Strange that the technocrats say that if we don’t do what they say, then they will be the ones who will rule us without remorse. It’s an issue of necessity. Didn’t Marx say that the proletariat would say the same thing to the bourgeoisie? The dustbin of history, I believe, was Trotsky’s term. Nowadays, we have the claim to rule of so-called meritocrats with their studies making the threat that if we don’t do what they say, they will rule nonetheless. This is both their strength and their weakness. They currently don’t rule, but they promise to rule in the future like Thucydidean Athenians to the rest of the Melian losers. The good news is that Athens failed too. Perhaps the meritocrats will pick their all-too pious Nicias too. Regardless, everyone suffers in the meantime.

Let me say that I’m not persuaded by all this. In fact, I’m wondering whether there ought not to be a “non-student centered” pedagogy of failure. Why not teach our students failure? Then these students used to student-centeredness might learn they are not the center of all things after all.

Isn’t failure a more reliable fact of life than success? What is the lesson of the Sicilian expedition? To paraphrase Marx, who are these winners who have educated the educators in terms of student centered education geared for success? I would call them losers. Albeit, they are losers with a lot of power who have all sorts of data-driven studies which purport to demonstrate the truth about what it means to be a human being. But they are also losers because they never had a good liberal arts education, and so they don’t even realize that their programs presuppose a vision of the complete human being.

As an alternative to edu-speak/admin-speak education, I would suggest that a liberal arts education could better provide the needed flexibility and adaptability for today’s society and economy than today’s trendy pedagogy. Moreover, a liberal arts education also keeps a focus on the virtues necessary to sustaining a free society, as well as addressing the more profound questions of what is the good life and what is the good society—and what is man, world, and God and the relations between these things.
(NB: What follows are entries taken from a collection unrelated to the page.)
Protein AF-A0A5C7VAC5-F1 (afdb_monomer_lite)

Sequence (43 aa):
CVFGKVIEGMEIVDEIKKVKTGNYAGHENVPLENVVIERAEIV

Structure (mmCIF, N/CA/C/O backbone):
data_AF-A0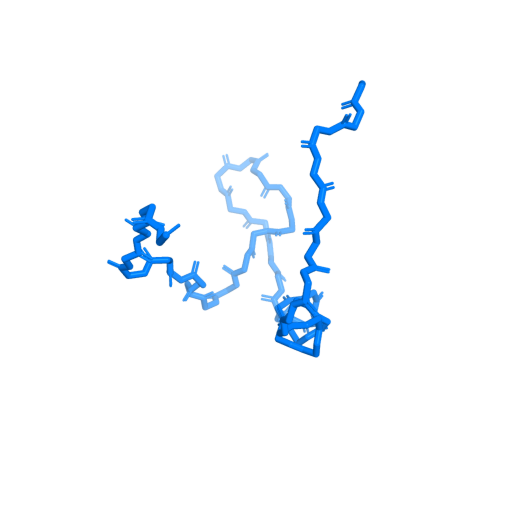A5C7VAC5-F1
#
_entry.id   AF-A0A5C7VAC5-F1
#
loop_
_atom_site.group_PDB
_atom_site.id
_atom_site.type_symbol
_atom_site.label_atom_id
_atom_site.label_alt_id
_atom_site.label_comp_id
_atom_site.label_asym_id
_atom_site.label_entity_id
_atom_site.label_seq_id
_atom_site.pdbx_PDB_ins_code
_atom_site.Cartn_x
_atom_site.Cartn_y
_atom_site.Cartn_z
_atom_site.occupancy
_atom_site.B_iso_or_equiv
_atom_site.auth_seq_id
_atom_site.auth_comp_id
_atom_site.auth_asym_id
_atom_site.auth_atom_id
_atom_site.pdbx_PDB_model_num
ATOM 1 N N . CYS A 1 1 ? -1.241 16.049 4.539 1.00 64.25 1 CYS A N 1
ATOM 2 C CA . CYS A 1 1 ? -2.491 15.940 5.321 1.00 64.25 1 CYS A CA 1
ATOM 3 C C . CYS A 1 1 ? -2.944 14.488 5.353 1.00 64.25 1 CYS A C 1
ATOM 5 O O . CYS A 1 1 ? -2.900 13.848 4.312 1.00 64.25 1 CYS A O 1
ATOM 7 N N . VAL A 1 2 ? -3.345 13.977 6.520 1.00 92.12 2 VAL A N 1
ATOM 8 C CA . VAL A 1 2 ? -3.930 12.633 6.689 1.00 92.12 2 VAL A CA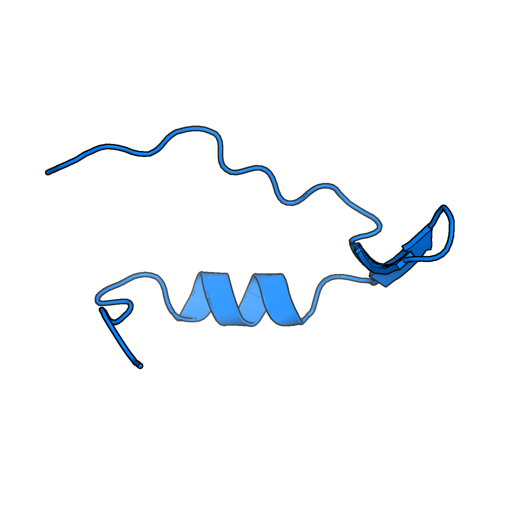 1
ATOM 9 C C . VAL A 1 2 ? -5.451 12.742 6.542 1.00 92.12 2 VAL A C 1
ATOM 11 O O . VAL A 1 2 ? -6.027 13.677 7.093 1.00 92.12 2 VAL A O 1
ATOM 14 N N . PHE A 1 3 ? -6.084 11.826 5.802 1.00 95.44 3 PHE A N 1
ATOM 15 C CA . PHE A 1 3 ? -7.528 11.867 5.500 1.00 95.44 3 PHE A CA 1
ATOM 16 C C . PHE A 1 3 ? -8.303 10.609 5.930 1.00 95.44 3 PHE A C 1
ATOM 18 O O . PHE A 1 3 ? -9.522 10.569 5.805 1.00 95.44 3 PHE A O 1
ATOM 25 N N . GLY A 1 4 ? -7.620 9.588 6.449 1.00 94.62 4 GLY A N 1
ATOM 26 C CA . GLY A 1 4 ? -8.240 8.332 6.858 1.00 94.62 4 GLY A CA 1
ATOM 27 C C . GLY A 1 4 ? -7.248 7.391 7.532 1.00 94.62 4 GLY A C 1
ATOM 28 O O . GLY A 1 4 ? -6.055 7.691 7.624 1.00 94.62 4 GLY A O 1
ATOM 29 N N . LYS A 1 5 ? -7.758 6.256 8.013 1.00 95.38 5 LYS A N 1
ATOM 30 C CA . LYS A 1 5 ? -6.976 5.167 8.607 1.00 95.38 5 LYS A CA 1
ATOM 31 C C . LYS A 1 5 ? -7.559 3.820 8.192 1.00 95.38 5 LYS A C 1
ATOM 33 O O . LYS A 1 5 ? -8.768 3.712 8.003 1.00 95.38 5 LYS A O 1
ATOM 38 N N . VAL A 1 6 ? -6.703 2.811 8.097 1.00 95.88 6 VAL A N 1
ATOM 39 C CA . VAL A 1 6 ? -7.124 1.419 7.920 1.00 95.88 6 VAL A CA 1
ATOM 40 C C . VAL A 1 6 ? -7.772 0.964 9.228 1.00 95.88 6 VAL A C 1
ATOM 42 O O . VAL A 1 6 ? -7.151 1.068 10.286 1.00 95.88 6 VAL A O 1
ATOM 45 N N . ILE A 1 7 ? -9.040 0.553 9.172 1.00 97.00 7 ILE A N 1
ATOM 46 C CA . ILE A 1 7 ? -9.777 0.064 10.349 1.00 97.00 7 ILE A CA 1
ATOM 47 C C . ILE A 1 7 ? -9.673 -1.456 10.511 1.00 97.00 7 ILE A C 1
ATOM 49 O O . ILE A 1 7 ? -9.705 -1.934 11.639 1.00 97.00 7 ILE A O 1
ATOM 53 N N . GLU A 1 8 ? -9.492 -2.189 9.411 1.00 96.06 8 GLU A N 1
ATOM 54 C CA . GLU A 1 8 ? -9.384 -3.651 9.349 1.00 96.06 8 GLU A CA 1
ATOM 55 C C . GLU A 1 8 ? -8.422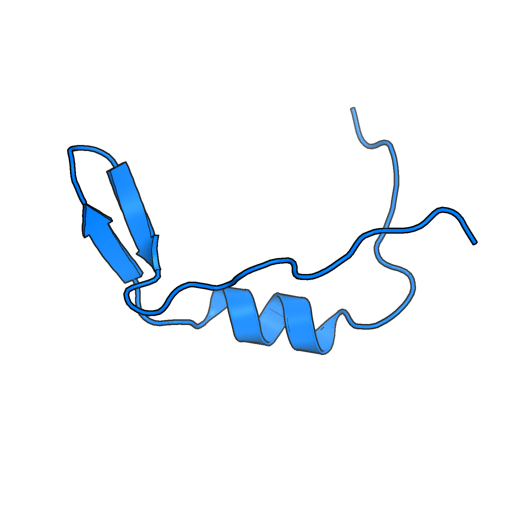 -4.048 8.216 1.00 96.06 8 GLU A C 1
ATOM 57 O O . GLU A 1 8 ? -8.256 -3.287 7.260 1.00 96.06 8 GLU A O 1
ATOM 62 N N . GLY A 1 9 ? -7.782 -5.220 8.318 1.00 95.75 9 GLY A N 1
ATOM 63 C CA . GLY A 1 9 ? -6.878 -5.740 7.283 1.00 95.75 9 GLY A CA 1
ATOM 64 C C . GLY A 1 9 ? -5.464 -5.147 7.299 1.00 95.75 9 GLY A C 1
ATOM 65 O O . GLY A 1 9 ? -4.793 -5.121 6.266 1.00 95.75 9 GLY A O 1
ATOM 66 N N .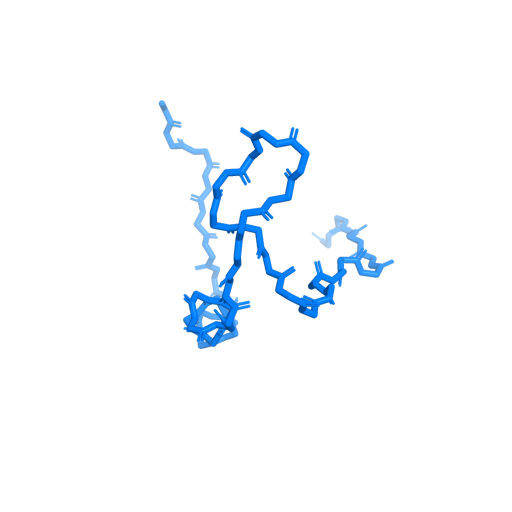 MET A 1 10 ? -4.989 -4.650 8.447 1.00 97.50 10 MET A N 1
ATOM 67 C CA . MET A 1 10 ? -3.634 -4.089 8.567 1.00 97.50 10 MET A CA 1
ATOM 68 C C . MET A 1 10 ? -2.549 -5.152 8.322 1.00 97.50 10 MET A C 1
ATOM 70 O O . MET A 1 10 ? -1.504 -4.862 7.747 1.00 97.50 10 MET A O 1
ATOM 74 N N . GLU A 1 11 ? -2.823 -6.400 8.687 1.00 96.62 11 GLU A N 1
ATOM 75 C CA . GLU A 1 11 ? -1.982 -7.560 8.413 1.00 96.62 11 GLU A CA 1
ATOM 76 C C . GLU A 1 11 ? -1.750 -7.773 6.910 1.00 96.62 11 GLU A C 1
ATOM 78 O O . GLU A 1 11 ? -0.624 -8.049 6.502 1.00 96.62 11 GLU A O 1
ATOM 83 N N . ILE A 1 12 ? -2.767 -7.534 6.075 1.00 96.25 12 ILE A N 1
ATOM 84 C CA . ILE A 1 12 ? -2.652 -7.632 4.614 1.00 96.25 12 ILE A CA 1
ATOM 85 C C . ILE A 1 12 ? -1.765 -6.506 4.074 1.00 96.25 12 ILE A C 1
ATOM 87 O O . ILE A 1 12 ? -0.933 -6.729 3.197 1.00 96.25 12 ILE A O 1
ATOM 91 N N . VAL A 1 13 ? -1.879 -5.296 4.632 1.00 95.75 13 VAL A N 1
ATOM 92 C CA . VAL A 1 13 ? -0.985 -4.178 4.287 1.00 95.75 13 VAL A CA 1
ATOM 93 C C . VAL A 1 13 ? 0.472 -4.526 4.619 1.00 95.75 13 VAL A C 1
ATOM 95 O O . VAL A 1 13 ? 1.374 -4.265 3.817 1.00 95.75 13 VAL A O 1
ATOM 98 N N . ASP A 1 14 ? 0.711 -5.154 5.772 1.00 96.56 14 ASP A N 1
ATOM 99 C CA . ASP A 1 14 ? 2.044 -5.593 6.192 1.00 96.56 14 ASP A CA 1
ATOM 100 C C . ASP A 1 14 ? 2.600 -6.746 5.341 1.00 96.56 14 ASP A C 1
ATOM 102 O O . ASP A 1 14 ? 3.817 -6.835 5.150 1.00 96.56 14 ASP A O 1
ATOM 106 N N . GLU A 1 15 ? 1.744 -7.624 4.819 1.00 96.25 15 GLU A N 1
ATOM 107 C CA . GLU A 1 15 ? 2.125 -8.655 3.850 1.00 96.25 15 GLU A CA 1
ATOM 108 C C . GLU A 1 15 ? 2.498 -8.046 2.496 1.00 96.25 15 GLU A C 1
ATOM 110 O O . GLU A 1 15 ? 3.576 -8.340 1.974 1.00 96.25 15 GLU A O 1
ATOM 115 N N . ILE A 1 16 ? 1.680 -7.122 1.976 1.00 95.94 16 ILE A N 1
ATOM 116 C CA . ILE A 1 16 ? 1.946 -6.403 0.719 1.00 95.94 16 ILE A CA 1
ATOM 117 C C . ILE A 1 16 ? 3.289 -5.671 0.792 1.00 95.94 16 ILE A C 1
ATOM 119 O O . ILE A 1 16 ? 4.058 -5.678 -0.164 1.00 95.94 16 ILE A O 1
ATOM 123 N N . LYS A 1 17 ? 3.634 -5.090 1.943 1.00 94.81 17 LYS A N 1
ATOM 124 C CA . LYS A 1 17 ? 4.920 -4.408 2.143 1.00 94.81 17 LYS A CA 1
ATOM 125 C C . LYS A 1 17 ? 6.143 -5.326 1.973 1.00 94.81 17 LYS A C 1
ATOM 127 O O . LYS A 1 17 ? 7.234 -4.831 1.698 1.00 94.81 17 LYS A O 1
ATOM 132 N N . LYS A 1 18 ? 5.993 -6.638 2.177 1.00 95.50 18 LYS A N 1
ATOM 133 C CA . LYS A 1 18 ? 7.091 -7.623 2.147 1.00 95.50 18 LYS A CA 1
ATOM 134 C C . LYS A 1 18 ? 7.241 -8.326 0.798 1.00 95.50 18 LYS A C 1
ATOM 136 O O . LYS A 1 18 ? 8.148 -9.149 0.660 1.00 95.50 18 LYS A O 1
ATOM 141 N N . VAL A 1 19 ? 6.366 -8.050 -0.173 1.00 95.94 19 VAL A N 1
ATOM 142 C CA . VAL A 1 19 ? 6.442 -8.689 -1.493 1.00 95.94 19 VAL A CA 1
ATOM 143 C C . VAL A 1 19 ? 7.770 -8.361 -2.164 1.00 95.94 19 VAL A C 1
ATOM 145 O O . VAL A 1 19 ? 8.368 -7.308 -1.942 1.00 95.94 19 VAL A O 1
ATOM 148 N N . LYS A 1 20 ? 8.258 -9.284 -2.992 1.00 96.25 20 LYS A N 1
ATOM 149 C CA . LYS A 1 20 ? 9.503 -9.064 -3.727 1.00 96.25 20 LYS A CA 1
ATOM 150 C C . LYS A 1 20 ? 9.307 -7.928 -4.722 1.00 96.25 20 LYS A C 1
ATOM 152 O O . LYS A 1 20 ? 8.354 -7.949 -5.500 1.00 96.25 20 LYS A O 1
ATOM 157 N N . THR A 1 21 ? 10.243 -6.991 -4.734 1.00 97.19 21 THR A N 1
ATOM 158 C CA . THR A 1 21 ? 10.236 -5.847 -5.643 1.00 97.19 21 THR A CA 1
ATOM 159 C C . THR A 1 21 ? 11.471 -5.836 -6.539 1.00 97.19 21 THR A C 1
ATOM 161 O O . THR A 1 21 ? 12.499 -6.437 -6.226 1.00 97.19 21 THR A O 1
ATOM 164 N N . GLY A 1 22 ? 11.377 -5.128 -7.657 1.00 95.62 22 GLY A N 1
ATOM 165 C CA . GLY A 1 22 ? 12.477 -4.858 -8.571 1.00 95.62 22 GLY A CA 1
ATOM 166 C C . GLY A 1 22 ? 12.366 -3.467 -9.187 1.00 95.62 22 GLY A C 1
ATOM 167 O O . GLY A 1 22 ? 11.512 -2.664 -8.809 1.00 95.62 22 GLY A O 1
ATOM 168 N N . ASN A 1 23 ? 13.238 -3.194 -10.153 1.00 96.81 23 ASN A N 1
ATOM 169 C CA . ASN A 1 23 ? 13.203 -1.962 -10.931 1.00 96.81 23 ASN A CA 1
ATOM 170 C C . ASN A 1 23 ? 12.528 -2.241 -12.274 1.00 96.81 23 ASN A C 1
ATOM 172 O O . ASN A 1 23 ? 12.908 -3.180 -12.974 1.00 96.81 23 ASN A O 1
ATOM 176 N N . TYR A 1 24 ? 11.543 -1.427 -12.644 1.00 95.56 24 TYR A N 1
ATOM 177 C CA . TYR A 1 24 ? 10.789 -1.589 -13.883 1.00 95.56 24 TYR A CA 1
ATOM 178 C C . TYR A 1 24 ? 10.552 -0.236 -14.553 1.00 95.56 24 TYR A C 1
ATOM 180 O O . TYR A 1 24 ? 10.007 0.676 -13.942 1.00 95.56 24 TYR A O 1
ATOM 188 N N . ALA A 1 25 ? 10.970 -0.100 -15.816 1.00 94.62 25 ALA A N 1
ATOM 189 C CA . ALA A 1 25 ? 10.755 1.098 -16.640 1.00 94.62 25 ALA A CA 1
ATOM 190 C C . ALA A 1 25 ? 11.156 2.440 -15.975 1.00 94.62 25 ALA A C 1
ATOM 192 O O . ALA A 1 25 ? 10.509 3.460 -16.188 1.00 94.62 25 ALA A O 1
ATOM 193 N N . GLY A 1 26 ? 12.226 2.451 -15.171 1.00 96.06 26 GLY A N 1
ATOM 194 C CA . GLY A 1 26 ? 12.686 3.648 -14.450 1.00 96.06 26 GLY A CA 1
ATOM 195 C C . GLY A 1 26 ? 12.000 3.892 -13.099 1.00 96.06 26 GLY A C 1
ATOM 196 O O . GLY A 1 26 ? 12.353 4.845 -12.411 1.00 96.06 26 GLY A O 1
ATOM 197 N N . HIS A 1 27 ? 11.071 3.025 -12.695 1.00 96.94 27 HIS A N 1
ATOM 198 C CA . HIS A 1 27 ? 10.490 3.001 -11.356 1.00 96.94 27 HIS A CA 1
ATOM 199 C C . HIS A 1 27 ? 11.216 1.980 -10.474 1.00 96.94 27 HIS A C 1
ATOM 201 O O . HIS A 1 27 ? 11.444 0.842 -10.891 1.00 96.94 27 HIS A O 1
ATOM 207 N N . GLU A 1 28 ? 11.559 2.380 -9.250 1.00 95.94 28 GLU A N 1
ATOM 208 C CA . GLU A 1 28 ? 12.145 1.502 -8.232 1.00 95.94 28 GLU A CA 1
ATOM 209 C C . GLU A 1 28 ? 11.067 0.931 -7.301 1.00 95.94 28 GLU A C 1
ATOM 211 O O . GLU A 1 28 ? 10.011 1.535 -7.114 1.00 95.94 28 GLU A O 1
ATOM 216 N N . ASN A 1 29 ? 11.354 -0.215 -6.675 1.00 95.62 29 ASN A N 1
ATOM 217 C CA . ASN A 1 29 ? 10.467 -0.907 -5.725 1.00 95.62 29 ASN A CA 1
ATOM 218 C C . ASN A 1 29 ? 9.120 -1.370 -6.316 1.00 95.62 29 ASN A C 1
ATOM 220 O O . ASN A 1 29 ? 8.115 -1.446 -5.612 1.00 95.62 29 ASN A O 1
ATOM 224 N N . VAL A 1 30 ? 9.095 -1.715 -7.603 1.00 96.19 30 VAL A N 1
ATOM 225 C CA . VAL A 1 30 ? 7.903 -2.259 -8.264 1.00 96.19 30 VAL A CA 1
ATOM 226 C C . VAL A 1 30 ? 7.734 -3.733 -7.878 1.00 96.19 30 VAL A C 1
ATOM 228 O O . VAL A 1 30 ? 8.690 -4.493 -8.049 1.00 96.19 30 VAL A O 1
ATOM 231 N N . PRO A 1 31 ? 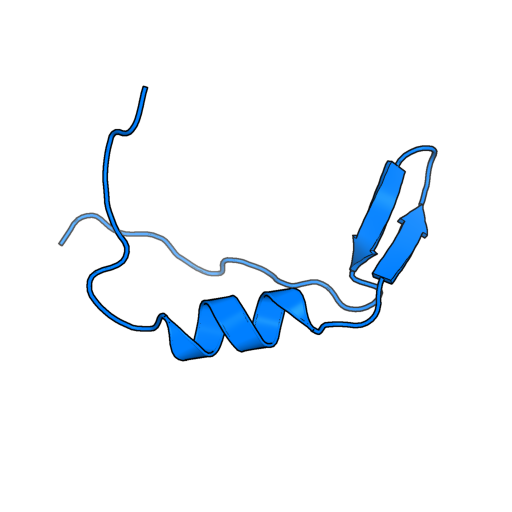6.566 -4.170 -7.370 1.00 97.12 31 PRO A N 1
ATOM 232 C CA . PRO A 1 31 ? 6.301 -5.579 -7.084 1.00 97.12 31 PRO A CA 1
ATOM 233 C C . PRO A 1 31 ? 6.542 -6.474 -8.305 1.00 97.12 31 PRO A C 1
ATOM 235 O O . PRO A 1 31 ? 6.113 -6.154 -9.411 1.00 97.12 31 PRO A O 1
ATOM 238 N N . LEU A 1 32 ? 7.235 -7.597 -8.105 1.00 95.56 32 LEU A N 1
ATOM 239 C CA . LEU A 1 32 ? 7.489 -8.578 -9.170 1.00 95.56 32 LEU A CA 1
ATOM 240 C C . LEU A 1 32 ? 6.226 -9.362 -9.539 1.00 95.56 32 LEU A C 1
ATOM 242 O O . LEU A 1 32 ? 6.069 -9.787 -10.680 1.00 95.56 32 LEU A O 1
ATOM 246 N N . GLU A 1 33 ? 5.341 -9.548 -8.563 1.00 94.50 33 GLU A N 1
ATOM 247 C CA . GLU A 1 33 ? 4.001 -10.089 -8.747 1.00 94.50 33 GLU A CA 1
ATOM 248 C C . GLU A 1 33 ? 2.990 -8.962 -8.538 1.00 94.50 33 GLU A C 1
ATOM 250 O O . GLU A 1 33 ? 3.117 -8.161 -7.608 1.00 94.50 33 GLU A O 1
ATOM 255 N N . ASN A 1 34 ? 1.991 -8.882 -9.418 1.00 94.12 34 ASN A N 1
ATOM 256 C CA . ASN A 1 34 ? 1.023 -7.792 -9.388 1.00 94.12 34 ASN A CA 1
ATOM 257 C C . ASN A 1 34 ? 0.124 -7.890 -8.149 1.00 94.12 34 ASN A C 1
ATOM 259 O O . ASN A 1 34 ? -0.618 -8.857 -7.988 1.00 94.12 34 ASN A O 1
ATOM 263 N N . VAL A 1 35 ? 0.126 -6.839 -7.329 1.00 95.88 35 VAL A N 1
ATOM 264 C CA . VAL A 1 35 ? -0.842 -6.643 -6.242 1.00 95.88 35 VAL A CA 1
ATOM 265 C C . VAL A 1 35 ? -1.999 -5.807 -6.792 1.00 95.88 35 VAL A C 1
ATOM 267 O O . VAL A 1 35 ? -1.889 -4.587 -6.913 1.00 95.88 35 VAL A O 1
ATOM 270 N N . VAL A 1 36 ? -3.084 -6.469 -7.202 1.00 96.88 36 VAL A N 1
ATOM 271 C CA . VAL A 1 36 ? -4.225 -5.834 -7.885 1.00 96.88 36 VAL A CA 1
ATOM 272 C C . VAL A 1 36 ? -5.368 -5.582 -6.904 1.00 96.88 36 VAL A C 1
ATOM 274 O O . VAL A 1 36 ? -5.776 -6.478 -6.173 1.00 96.88 36 VAL A O 1
ATOM 277 N N . ILE A 1 37 ? -5.923 -4.368 -6.920 1.00 96.88 37 ILE A N 1
ATOM 278 C CA . ILE A 1 37 ? -7.183 -4.057 -6.235 1.00 96.88 37 ILE A CA 1
ATOM 279 C C . ILE A 1 37 ? -8.326 -4.430 -7.182 1.00 96.88 37 ILE A C 1
ATOM 281 O O . ILE A 1 37 ? -8.569 -3.730 -8.162 1.00 96.88 37 ILE A O 1
ATOM 285 N N . GLU A 1 38 ? -9.010 -5.540 -6.907 1.00 97.50 38 GLU A N 1
ATOM 286 C CA . GLU A 1 38 ? -10.060 -6.066 -7.792 1.00 97.50 38 GLU A CA 1
ATOM 287 C C . GLU A 1 38 ? -11.354 -5.240 -7.748 1.00 97.50 38 GLU A C 1
ATOM 289 O O . GLU A 1 38 ? -12.024 -5.070 -8.768 1.00 97.50 38 GLU A O 1
ATOM 294 N N . ARG A 1 39 ? -11.715 -4.710 -6.573 1.00 96.50 39 ARG A N 1
ATOM 295 C CA . ARG A 1 39 ? -12.927 -3.908 -6.363 1.00 96.50 39 ARG A CA 1
ATOM 296 C C . ARG A 1 39 ? -12.739 -2.942 -5.196 1.00 96.50 39 ARG A C 1
ATOM 298 O O . ARG A 1 39 ? -12.046 -3.253 -4.232 1.00 96.5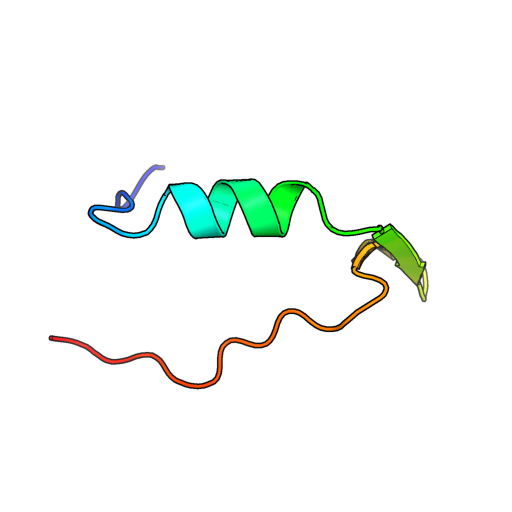0 39 ARG A O 1
ATOM 305 N N . ALA A 1 40 ? -13.386 -1.783 -5.278 1.00 96.75 40 ALA A N 1
ATOM 306 C CA . ALA A 1 40 ? -13.507 -0.825 -4.185 1.00 96.75 40 ALA A CA 1
ATOM 307 C C . ALA A 1 40 ? -14.941 -0.282 -4.156 1.00 96.75 40 ALA A C 1
ATOM 309 O O . ALA A 1 40 ? -15.501 0.045 -5.203 1.00 96.75 40 ALA A O 1
ATOM 310 N N . GLU A 1 41 ? -15.538 -0.204 -2.970 1.00 96.06 41 GLU A N 1
ATOM 311 C CA . GLU A 1 41 ? -16.936 0.191 -2.770 1.00 96.06 41 GLU A CA 1
ATOM 312 C C . GLU A 1 41 ? -17.069 1.132 -1.578 1.00 96.06 41 GLU A C 1
ATOM 314 O O . GLU A 1 41 ? -16.250 1.108 -0.660 1.00 96.06 41 GLU A O 1
ATOM 319 N N . ILE A 1 42 ? -18.119 1.953 -1.602 1.00 95.56 42 ILE A N 1
ATOM 320 C CA . ILE A 1 42 ? -18.524 2.769 -0.460 1.00 95.56 42 ILE A CA 1
ATOM 321 C C . ILE A 1 42 ? -19.570 1.960 0.302 1.00 95.56 42 ILE A C 1
ATOM 323 O O . ILE A 1 42 ? -20.616 1.637 -0.265 1.00 95.56 42 ILE A O 1
ATOM 327 N N . VAL A 1 43 ? -19.249 1.616 1.549 1.00 83.31 43 VAL A N 1
ATOM 328 C CA . VAL A 1 43 ? -20.103 0.837 2.457 1.00 83.31 43 VAL A CA 1
ATOM 329 C C . VAL A 1 43 ? -20.819 1.765 3.428 1.00 83.31 43 VAL A C 1
ATOM 331 O O . VAL A 1 43 ? -20.171 2.736 3.884 1.00 83.31 43 VAL A O 1
#

Radius of gyration: 13.33 Å; chains: 1; bounding box: 33×26×27 Å

Secondary structure (DSSP, 8-state):
-------S-HHHHHHHTTS-EEEETTEEEEESS----------

pLDDT: mean 94.91, std 5.19, range [64.25, 97.5]

Foldseek 3Di:
DDDDDDPDDVVVVVVVVPADAQDDPNDGRHHPDDPDDPDDDDD

Educational theory, modern economics, management science, evolutionary psychology, etc., on the other hand, are constitutionally incapable of keeping that focus.

NOW TO PREACH TO THE CONVERTED: An education with a good teacher in the Bible, Plato, Aristotle, Thucydides, Augustine, Dante, Machiavelli, Shakespeare, Hobbes, the Federalist, Kant, Nietzsche, etc.—experienced and carried out in a “social environment” which encourages far-going questioning, but which also upholds the good kind of moral education that people used to learn from their parents—could provide an alternative to the harried emphasis that teachers and students currently have on success. Here they could even learn that virtue doesn’t guarantee success, or that vice sometimes wins in this world.

You might say that this is an education bound to fail. It is for losers. But to borrow the ironic trope, sometimes losers are winners—sometimes failures succeed. That said, it is probably not possible today.

Do we currently live under tyranny? It is an interesting question. No?